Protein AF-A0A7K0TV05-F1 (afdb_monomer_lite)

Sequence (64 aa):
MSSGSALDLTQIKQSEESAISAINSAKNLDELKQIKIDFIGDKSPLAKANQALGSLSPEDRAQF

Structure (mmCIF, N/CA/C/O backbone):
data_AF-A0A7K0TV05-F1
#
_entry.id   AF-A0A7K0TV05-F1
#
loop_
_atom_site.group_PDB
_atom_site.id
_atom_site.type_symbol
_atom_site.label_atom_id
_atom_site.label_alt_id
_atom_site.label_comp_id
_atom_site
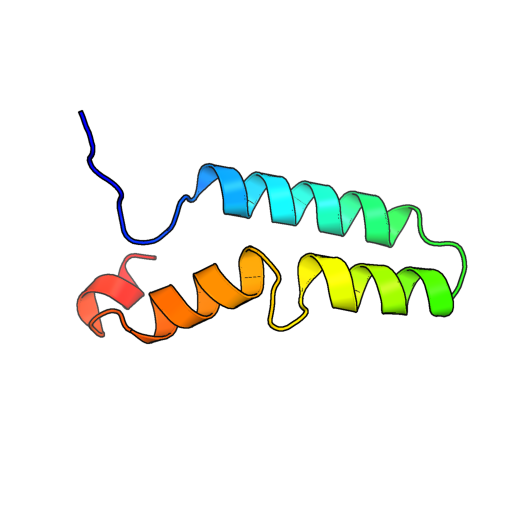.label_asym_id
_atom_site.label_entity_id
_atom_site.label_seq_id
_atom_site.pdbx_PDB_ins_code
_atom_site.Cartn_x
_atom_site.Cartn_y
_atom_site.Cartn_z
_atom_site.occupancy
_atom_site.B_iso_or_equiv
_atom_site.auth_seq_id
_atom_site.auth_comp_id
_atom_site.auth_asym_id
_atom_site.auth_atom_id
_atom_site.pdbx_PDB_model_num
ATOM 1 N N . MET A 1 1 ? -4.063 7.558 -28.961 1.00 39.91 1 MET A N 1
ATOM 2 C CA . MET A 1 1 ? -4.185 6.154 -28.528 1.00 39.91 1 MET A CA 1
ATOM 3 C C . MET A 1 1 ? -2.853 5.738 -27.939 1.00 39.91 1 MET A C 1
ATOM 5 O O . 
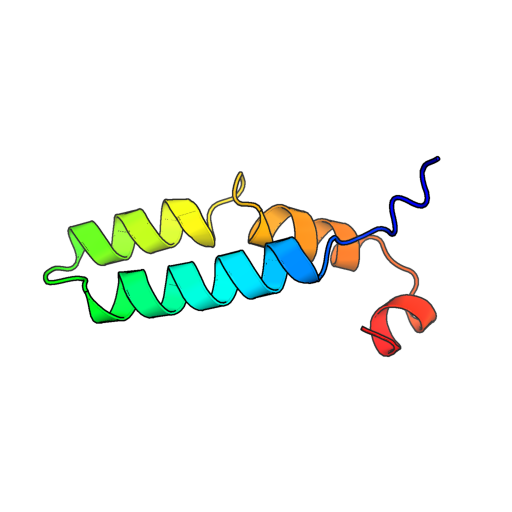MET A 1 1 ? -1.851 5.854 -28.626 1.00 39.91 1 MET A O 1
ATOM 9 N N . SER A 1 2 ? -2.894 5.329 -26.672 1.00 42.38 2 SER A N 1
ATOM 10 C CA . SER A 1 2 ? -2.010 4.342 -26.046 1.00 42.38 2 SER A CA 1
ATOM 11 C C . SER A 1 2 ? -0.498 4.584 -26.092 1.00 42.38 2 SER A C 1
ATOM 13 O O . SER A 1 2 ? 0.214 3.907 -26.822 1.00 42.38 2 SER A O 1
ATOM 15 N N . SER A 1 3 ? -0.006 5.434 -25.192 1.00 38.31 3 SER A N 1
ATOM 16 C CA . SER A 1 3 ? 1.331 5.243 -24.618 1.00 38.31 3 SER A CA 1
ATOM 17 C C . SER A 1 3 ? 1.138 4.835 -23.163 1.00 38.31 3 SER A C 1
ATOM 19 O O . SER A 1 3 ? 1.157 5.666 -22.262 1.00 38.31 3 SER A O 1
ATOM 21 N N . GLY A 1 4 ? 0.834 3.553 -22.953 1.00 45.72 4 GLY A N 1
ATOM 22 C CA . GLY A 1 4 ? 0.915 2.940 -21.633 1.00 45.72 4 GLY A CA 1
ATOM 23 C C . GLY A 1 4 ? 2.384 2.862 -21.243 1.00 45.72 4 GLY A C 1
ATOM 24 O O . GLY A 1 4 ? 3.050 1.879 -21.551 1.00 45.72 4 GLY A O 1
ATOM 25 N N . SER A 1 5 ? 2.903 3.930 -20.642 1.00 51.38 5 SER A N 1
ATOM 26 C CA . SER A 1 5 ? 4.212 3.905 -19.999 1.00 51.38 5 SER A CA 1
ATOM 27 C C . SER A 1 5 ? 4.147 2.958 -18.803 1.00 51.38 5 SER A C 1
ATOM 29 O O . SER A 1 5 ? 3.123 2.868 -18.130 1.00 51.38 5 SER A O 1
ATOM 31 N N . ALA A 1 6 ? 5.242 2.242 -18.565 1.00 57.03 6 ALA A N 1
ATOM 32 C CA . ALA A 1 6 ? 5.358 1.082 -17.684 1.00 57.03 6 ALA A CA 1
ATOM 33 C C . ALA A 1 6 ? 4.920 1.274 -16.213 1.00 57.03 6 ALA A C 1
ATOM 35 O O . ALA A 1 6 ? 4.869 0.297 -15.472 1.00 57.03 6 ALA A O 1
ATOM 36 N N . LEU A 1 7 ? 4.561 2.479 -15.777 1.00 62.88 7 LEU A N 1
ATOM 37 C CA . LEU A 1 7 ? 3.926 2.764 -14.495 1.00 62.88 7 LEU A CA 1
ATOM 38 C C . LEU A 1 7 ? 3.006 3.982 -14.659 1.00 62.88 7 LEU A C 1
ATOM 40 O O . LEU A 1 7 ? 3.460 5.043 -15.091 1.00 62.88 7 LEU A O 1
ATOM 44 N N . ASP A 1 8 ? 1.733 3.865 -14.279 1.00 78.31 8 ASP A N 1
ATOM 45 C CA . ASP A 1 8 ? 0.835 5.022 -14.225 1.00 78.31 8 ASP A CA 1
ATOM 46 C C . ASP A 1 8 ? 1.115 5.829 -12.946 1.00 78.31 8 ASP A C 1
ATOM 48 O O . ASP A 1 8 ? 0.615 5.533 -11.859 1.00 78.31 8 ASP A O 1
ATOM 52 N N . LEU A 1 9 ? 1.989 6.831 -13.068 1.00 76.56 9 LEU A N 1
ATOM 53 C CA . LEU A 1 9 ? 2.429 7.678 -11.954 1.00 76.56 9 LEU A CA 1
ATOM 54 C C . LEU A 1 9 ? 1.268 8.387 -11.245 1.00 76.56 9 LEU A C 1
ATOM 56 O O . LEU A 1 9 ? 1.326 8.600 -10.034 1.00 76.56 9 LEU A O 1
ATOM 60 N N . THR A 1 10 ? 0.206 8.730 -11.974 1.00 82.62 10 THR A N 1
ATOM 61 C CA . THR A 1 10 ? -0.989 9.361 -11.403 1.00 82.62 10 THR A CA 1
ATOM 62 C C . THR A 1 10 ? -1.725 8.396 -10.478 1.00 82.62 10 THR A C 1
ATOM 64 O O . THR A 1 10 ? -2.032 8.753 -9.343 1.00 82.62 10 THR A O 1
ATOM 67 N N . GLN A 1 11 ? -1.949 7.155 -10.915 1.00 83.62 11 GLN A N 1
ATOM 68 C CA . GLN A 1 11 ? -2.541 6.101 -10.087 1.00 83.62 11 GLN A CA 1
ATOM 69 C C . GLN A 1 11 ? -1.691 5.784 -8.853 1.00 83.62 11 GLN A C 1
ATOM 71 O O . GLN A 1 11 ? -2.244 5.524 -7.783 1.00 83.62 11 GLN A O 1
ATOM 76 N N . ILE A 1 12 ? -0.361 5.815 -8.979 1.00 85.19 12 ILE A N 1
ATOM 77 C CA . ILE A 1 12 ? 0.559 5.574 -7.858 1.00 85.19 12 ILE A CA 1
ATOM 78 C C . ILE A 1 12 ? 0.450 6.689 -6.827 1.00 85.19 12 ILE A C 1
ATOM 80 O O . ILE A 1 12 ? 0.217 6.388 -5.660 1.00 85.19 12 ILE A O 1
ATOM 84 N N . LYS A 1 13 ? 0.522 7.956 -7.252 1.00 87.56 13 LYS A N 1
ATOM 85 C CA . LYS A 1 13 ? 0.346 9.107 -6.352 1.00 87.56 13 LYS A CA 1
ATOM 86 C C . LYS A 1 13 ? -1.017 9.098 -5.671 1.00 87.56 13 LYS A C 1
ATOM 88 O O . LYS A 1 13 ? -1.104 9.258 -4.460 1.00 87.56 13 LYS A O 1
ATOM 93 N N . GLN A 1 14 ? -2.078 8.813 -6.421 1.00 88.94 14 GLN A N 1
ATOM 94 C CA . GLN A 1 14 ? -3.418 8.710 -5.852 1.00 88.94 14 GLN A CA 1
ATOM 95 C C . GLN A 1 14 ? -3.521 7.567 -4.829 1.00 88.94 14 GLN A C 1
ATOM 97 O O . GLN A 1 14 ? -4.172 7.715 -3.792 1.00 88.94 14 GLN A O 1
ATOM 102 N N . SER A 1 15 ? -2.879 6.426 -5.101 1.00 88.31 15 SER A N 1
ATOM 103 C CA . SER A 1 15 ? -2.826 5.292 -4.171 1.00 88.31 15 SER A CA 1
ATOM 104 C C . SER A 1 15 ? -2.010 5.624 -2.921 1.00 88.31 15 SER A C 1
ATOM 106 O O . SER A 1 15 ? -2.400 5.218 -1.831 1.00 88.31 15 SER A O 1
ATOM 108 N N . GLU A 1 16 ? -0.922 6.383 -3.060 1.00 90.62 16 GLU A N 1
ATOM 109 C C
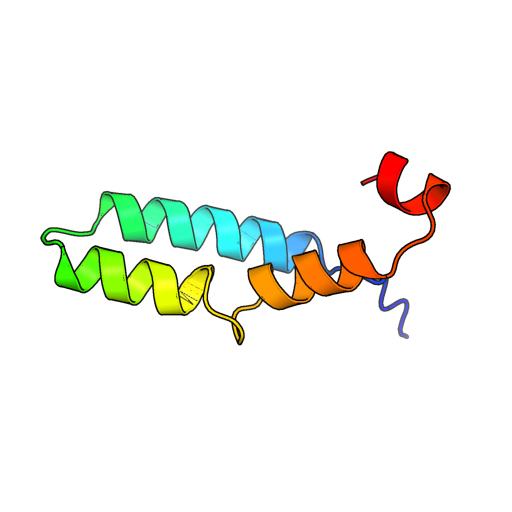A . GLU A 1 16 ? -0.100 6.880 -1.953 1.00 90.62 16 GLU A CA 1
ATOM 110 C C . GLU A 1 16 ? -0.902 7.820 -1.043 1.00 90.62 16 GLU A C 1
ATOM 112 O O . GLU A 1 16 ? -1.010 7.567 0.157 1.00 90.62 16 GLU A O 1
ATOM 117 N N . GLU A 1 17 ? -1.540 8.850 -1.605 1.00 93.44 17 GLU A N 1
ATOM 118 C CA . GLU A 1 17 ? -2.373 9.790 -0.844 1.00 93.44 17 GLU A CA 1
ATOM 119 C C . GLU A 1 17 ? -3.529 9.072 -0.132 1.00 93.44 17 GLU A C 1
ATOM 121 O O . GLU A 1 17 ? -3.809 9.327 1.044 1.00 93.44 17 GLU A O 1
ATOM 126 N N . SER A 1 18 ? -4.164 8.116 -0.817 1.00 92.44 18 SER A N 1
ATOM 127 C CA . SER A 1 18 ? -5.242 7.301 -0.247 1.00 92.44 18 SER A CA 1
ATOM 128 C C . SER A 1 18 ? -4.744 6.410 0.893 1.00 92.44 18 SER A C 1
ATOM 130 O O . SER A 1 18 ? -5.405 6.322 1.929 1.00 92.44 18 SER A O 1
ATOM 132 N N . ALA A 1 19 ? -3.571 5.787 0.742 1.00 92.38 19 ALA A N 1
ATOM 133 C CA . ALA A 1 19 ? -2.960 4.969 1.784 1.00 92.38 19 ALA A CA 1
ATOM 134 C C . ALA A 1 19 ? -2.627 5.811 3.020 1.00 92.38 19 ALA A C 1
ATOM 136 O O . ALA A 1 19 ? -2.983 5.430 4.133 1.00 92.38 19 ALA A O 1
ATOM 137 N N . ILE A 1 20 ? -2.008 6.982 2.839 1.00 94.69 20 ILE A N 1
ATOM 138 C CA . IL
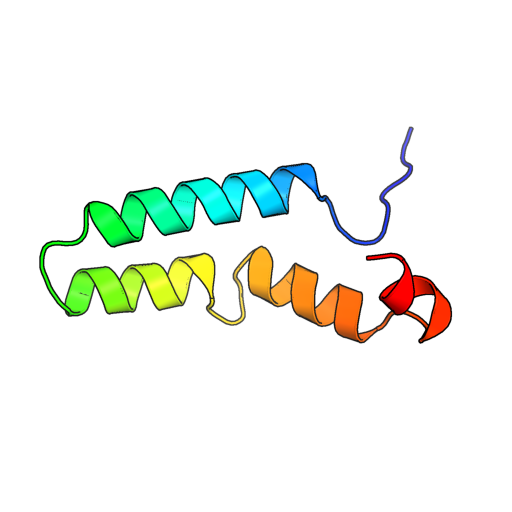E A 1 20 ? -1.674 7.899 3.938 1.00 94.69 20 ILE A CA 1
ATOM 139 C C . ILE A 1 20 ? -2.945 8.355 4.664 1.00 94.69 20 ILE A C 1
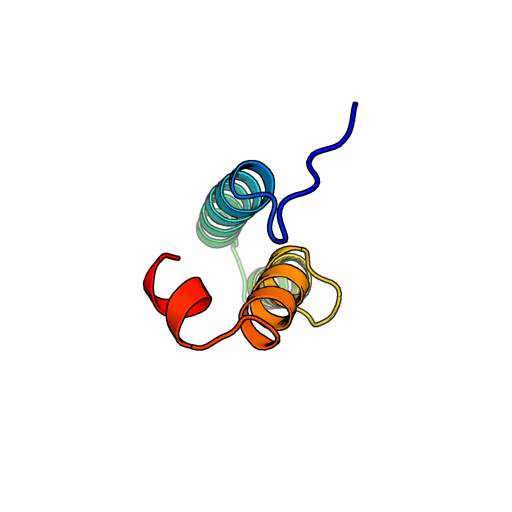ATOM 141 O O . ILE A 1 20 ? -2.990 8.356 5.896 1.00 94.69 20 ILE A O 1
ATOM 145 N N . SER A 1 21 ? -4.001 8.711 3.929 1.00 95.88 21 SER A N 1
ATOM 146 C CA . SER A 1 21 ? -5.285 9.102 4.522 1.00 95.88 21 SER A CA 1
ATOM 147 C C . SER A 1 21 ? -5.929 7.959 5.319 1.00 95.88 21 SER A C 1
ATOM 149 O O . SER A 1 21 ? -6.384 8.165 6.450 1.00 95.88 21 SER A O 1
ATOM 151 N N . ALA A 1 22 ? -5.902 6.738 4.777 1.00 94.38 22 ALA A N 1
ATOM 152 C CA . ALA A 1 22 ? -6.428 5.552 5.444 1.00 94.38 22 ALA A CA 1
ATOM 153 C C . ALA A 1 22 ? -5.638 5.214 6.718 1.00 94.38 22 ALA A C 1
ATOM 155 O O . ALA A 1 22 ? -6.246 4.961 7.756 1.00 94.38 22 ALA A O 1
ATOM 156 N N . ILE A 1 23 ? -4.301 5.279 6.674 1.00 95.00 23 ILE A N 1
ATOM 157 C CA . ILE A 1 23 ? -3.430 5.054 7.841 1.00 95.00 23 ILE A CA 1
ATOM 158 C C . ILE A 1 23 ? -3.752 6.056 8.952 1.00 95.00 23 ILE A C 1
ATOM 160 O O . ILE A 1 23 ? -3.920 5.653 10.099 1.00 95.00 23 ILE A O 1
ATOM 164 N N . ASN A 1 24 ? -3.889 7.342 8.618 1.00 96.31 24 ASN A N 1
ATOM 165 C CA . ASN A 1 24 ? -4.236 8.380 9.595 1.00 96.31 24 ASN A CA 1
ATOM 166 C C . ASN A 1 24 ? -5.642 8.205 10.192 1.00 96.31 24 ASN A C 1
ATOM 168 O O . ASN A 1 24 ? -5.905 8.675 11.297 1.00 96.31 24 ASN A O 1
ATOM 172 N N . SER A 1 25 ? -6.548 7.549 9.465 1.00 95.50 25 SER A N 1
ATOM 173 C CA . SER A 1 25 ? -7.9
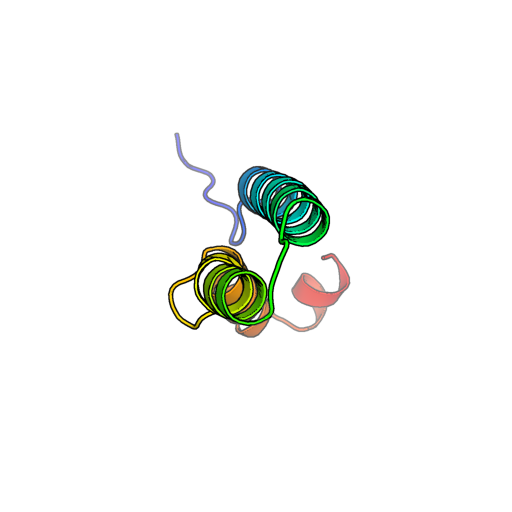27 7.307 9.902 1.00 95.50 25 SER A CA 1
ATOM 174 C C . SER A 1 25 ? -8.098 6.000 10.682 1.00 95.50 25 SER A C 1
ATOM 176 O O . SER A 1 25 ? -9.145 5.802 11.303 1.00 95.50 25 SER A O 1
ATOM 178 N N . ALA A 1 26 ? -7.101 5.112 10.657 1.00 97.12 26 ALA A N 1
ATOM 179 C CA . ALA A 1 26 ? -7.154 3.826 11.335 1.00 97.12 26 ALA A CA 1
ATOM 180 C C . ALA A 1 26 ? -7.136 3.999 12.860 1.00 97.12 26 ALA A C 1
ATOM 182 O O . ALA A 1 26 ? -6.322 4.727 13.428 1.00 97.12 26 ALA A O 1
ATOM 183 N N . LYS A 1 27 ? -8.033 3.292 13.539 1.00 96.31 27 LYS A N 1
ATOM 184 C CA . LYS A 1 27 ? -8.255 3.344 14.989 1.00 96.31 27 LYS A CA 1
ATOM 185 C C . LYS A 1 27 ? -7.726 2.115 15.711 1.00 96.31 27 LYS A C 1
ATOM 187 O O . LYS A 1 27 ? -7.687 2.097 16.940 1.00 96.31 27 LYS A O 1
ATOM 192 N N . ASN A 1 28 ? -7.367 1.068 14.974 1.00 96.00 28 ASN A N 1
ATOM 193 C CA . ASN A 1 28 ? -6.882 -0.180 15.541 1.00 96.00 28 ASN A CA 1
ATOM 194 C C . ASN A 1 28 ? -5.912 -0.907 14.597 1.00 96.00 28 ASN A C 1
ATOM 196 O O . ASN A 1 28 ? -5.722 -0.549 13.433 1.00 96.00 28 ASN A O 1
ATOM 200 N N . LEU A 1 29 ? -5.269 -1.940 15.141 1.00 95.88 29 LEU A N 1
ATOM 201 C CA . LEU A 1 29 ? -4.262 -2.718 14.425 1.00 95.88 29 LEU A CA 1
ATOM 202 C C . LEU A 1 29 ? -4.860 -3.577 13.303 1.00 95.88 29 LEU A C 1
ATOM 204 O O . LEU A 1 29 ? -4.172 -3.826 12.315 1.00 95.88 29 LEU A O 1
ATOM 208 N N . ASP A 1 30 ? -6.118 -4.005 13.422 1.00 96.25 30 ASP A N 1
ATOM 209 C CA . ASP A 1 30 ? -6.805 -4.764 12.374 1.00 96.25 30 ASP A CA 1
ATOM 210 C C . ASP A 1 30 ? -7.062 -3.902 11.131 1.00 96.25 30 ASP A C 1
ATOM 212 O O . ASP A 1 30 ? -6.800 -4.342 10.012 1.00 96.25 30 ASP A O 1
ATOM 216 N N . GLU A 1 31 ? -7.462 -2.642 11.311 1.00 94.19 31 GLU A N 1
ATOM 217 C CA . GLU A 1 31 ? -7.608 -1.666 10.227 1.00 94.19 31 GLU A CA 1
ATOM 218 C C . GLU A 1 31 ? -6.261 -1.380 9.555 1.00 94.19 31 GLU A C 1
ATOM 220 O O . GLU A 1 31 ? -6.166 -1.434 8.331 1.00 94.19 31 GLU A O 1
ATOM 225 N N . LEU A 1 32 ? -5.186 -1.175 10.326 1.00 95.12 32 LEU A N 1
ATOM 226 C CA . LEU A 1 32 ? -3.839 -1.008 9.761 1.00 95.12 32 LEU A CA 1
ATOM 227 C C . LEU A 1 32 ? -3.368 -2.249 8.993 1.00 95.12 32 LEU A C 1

Required work –
For the lines above, output exactly those from the line containing "ATOM 80 O O" through the line containing "ATOM 109 C C", and skip the others.

Completed exercise –
ATOM 80 O O . ILE A 1 12 ? 0.217 6.388 -5.660 1.00 85.19 12 ILE A O 1
ATOM 84 N N . LYS A 1 13 ? 0.522 7.956 -7.252 1.00 87.56 13 LYS A N 1
ATOM 85 C CA . LYS A 1 13 ? 0.346 9.107 -6.352 1.00 87.56 13 LYS A CA 1
ATOM 86 C C . LYS A 1 13 ? -1.017 9.098 -5.671 1.00 87.56 13 LYS A C 1
ATOM 88 O O . LYS A 1 13 ? -1.104 9.258 -4.460 1.00 87.56 13 LYS A O 1
ATOM 93 N N . GLN A 1 14 ? -2.078 8.813 -6.421 1.00 88.94 14 GLN A N 1
ATOM 94 C CA . GLN A 1 14 ? -3.418 8.710 -5.852 1.00 88.94 14 GLN A CA 1
ATOM 95 C C . GLN A 1 14 ? -3.521 7.567 -4.829 1.00 88.94 14 GLN A C 1
ATOM 97 O O . GLN A 1 14 ? -4.172 7.715 -3.792 1.00 88.94 14 GLN A O 1
ATOM 102 N N . SER A 1 15 ? -2.879 6.426 -5.101 1.00 88.31 15 SER A N 1
ATOM 103 C CA . SER A 1 15 ? -2.826 5.292 -4.171 1.00 88.31 15 SER A CA 1
ATOM 104 C C . SER A 1 15 ? -2.010 5.624 -2.921 1.00 88.31 15 SER A C 1
ATOM 106 O O . SER A 1 15 ? -2.400 5.218 -1.831 1.00 88.31 15 SER A O 1
ATOM 108 N N . GLU A 1 16 ? -0.922 6.383 -3.060 1.00 90.62 16 GLU A N 1
ATOM 109 C C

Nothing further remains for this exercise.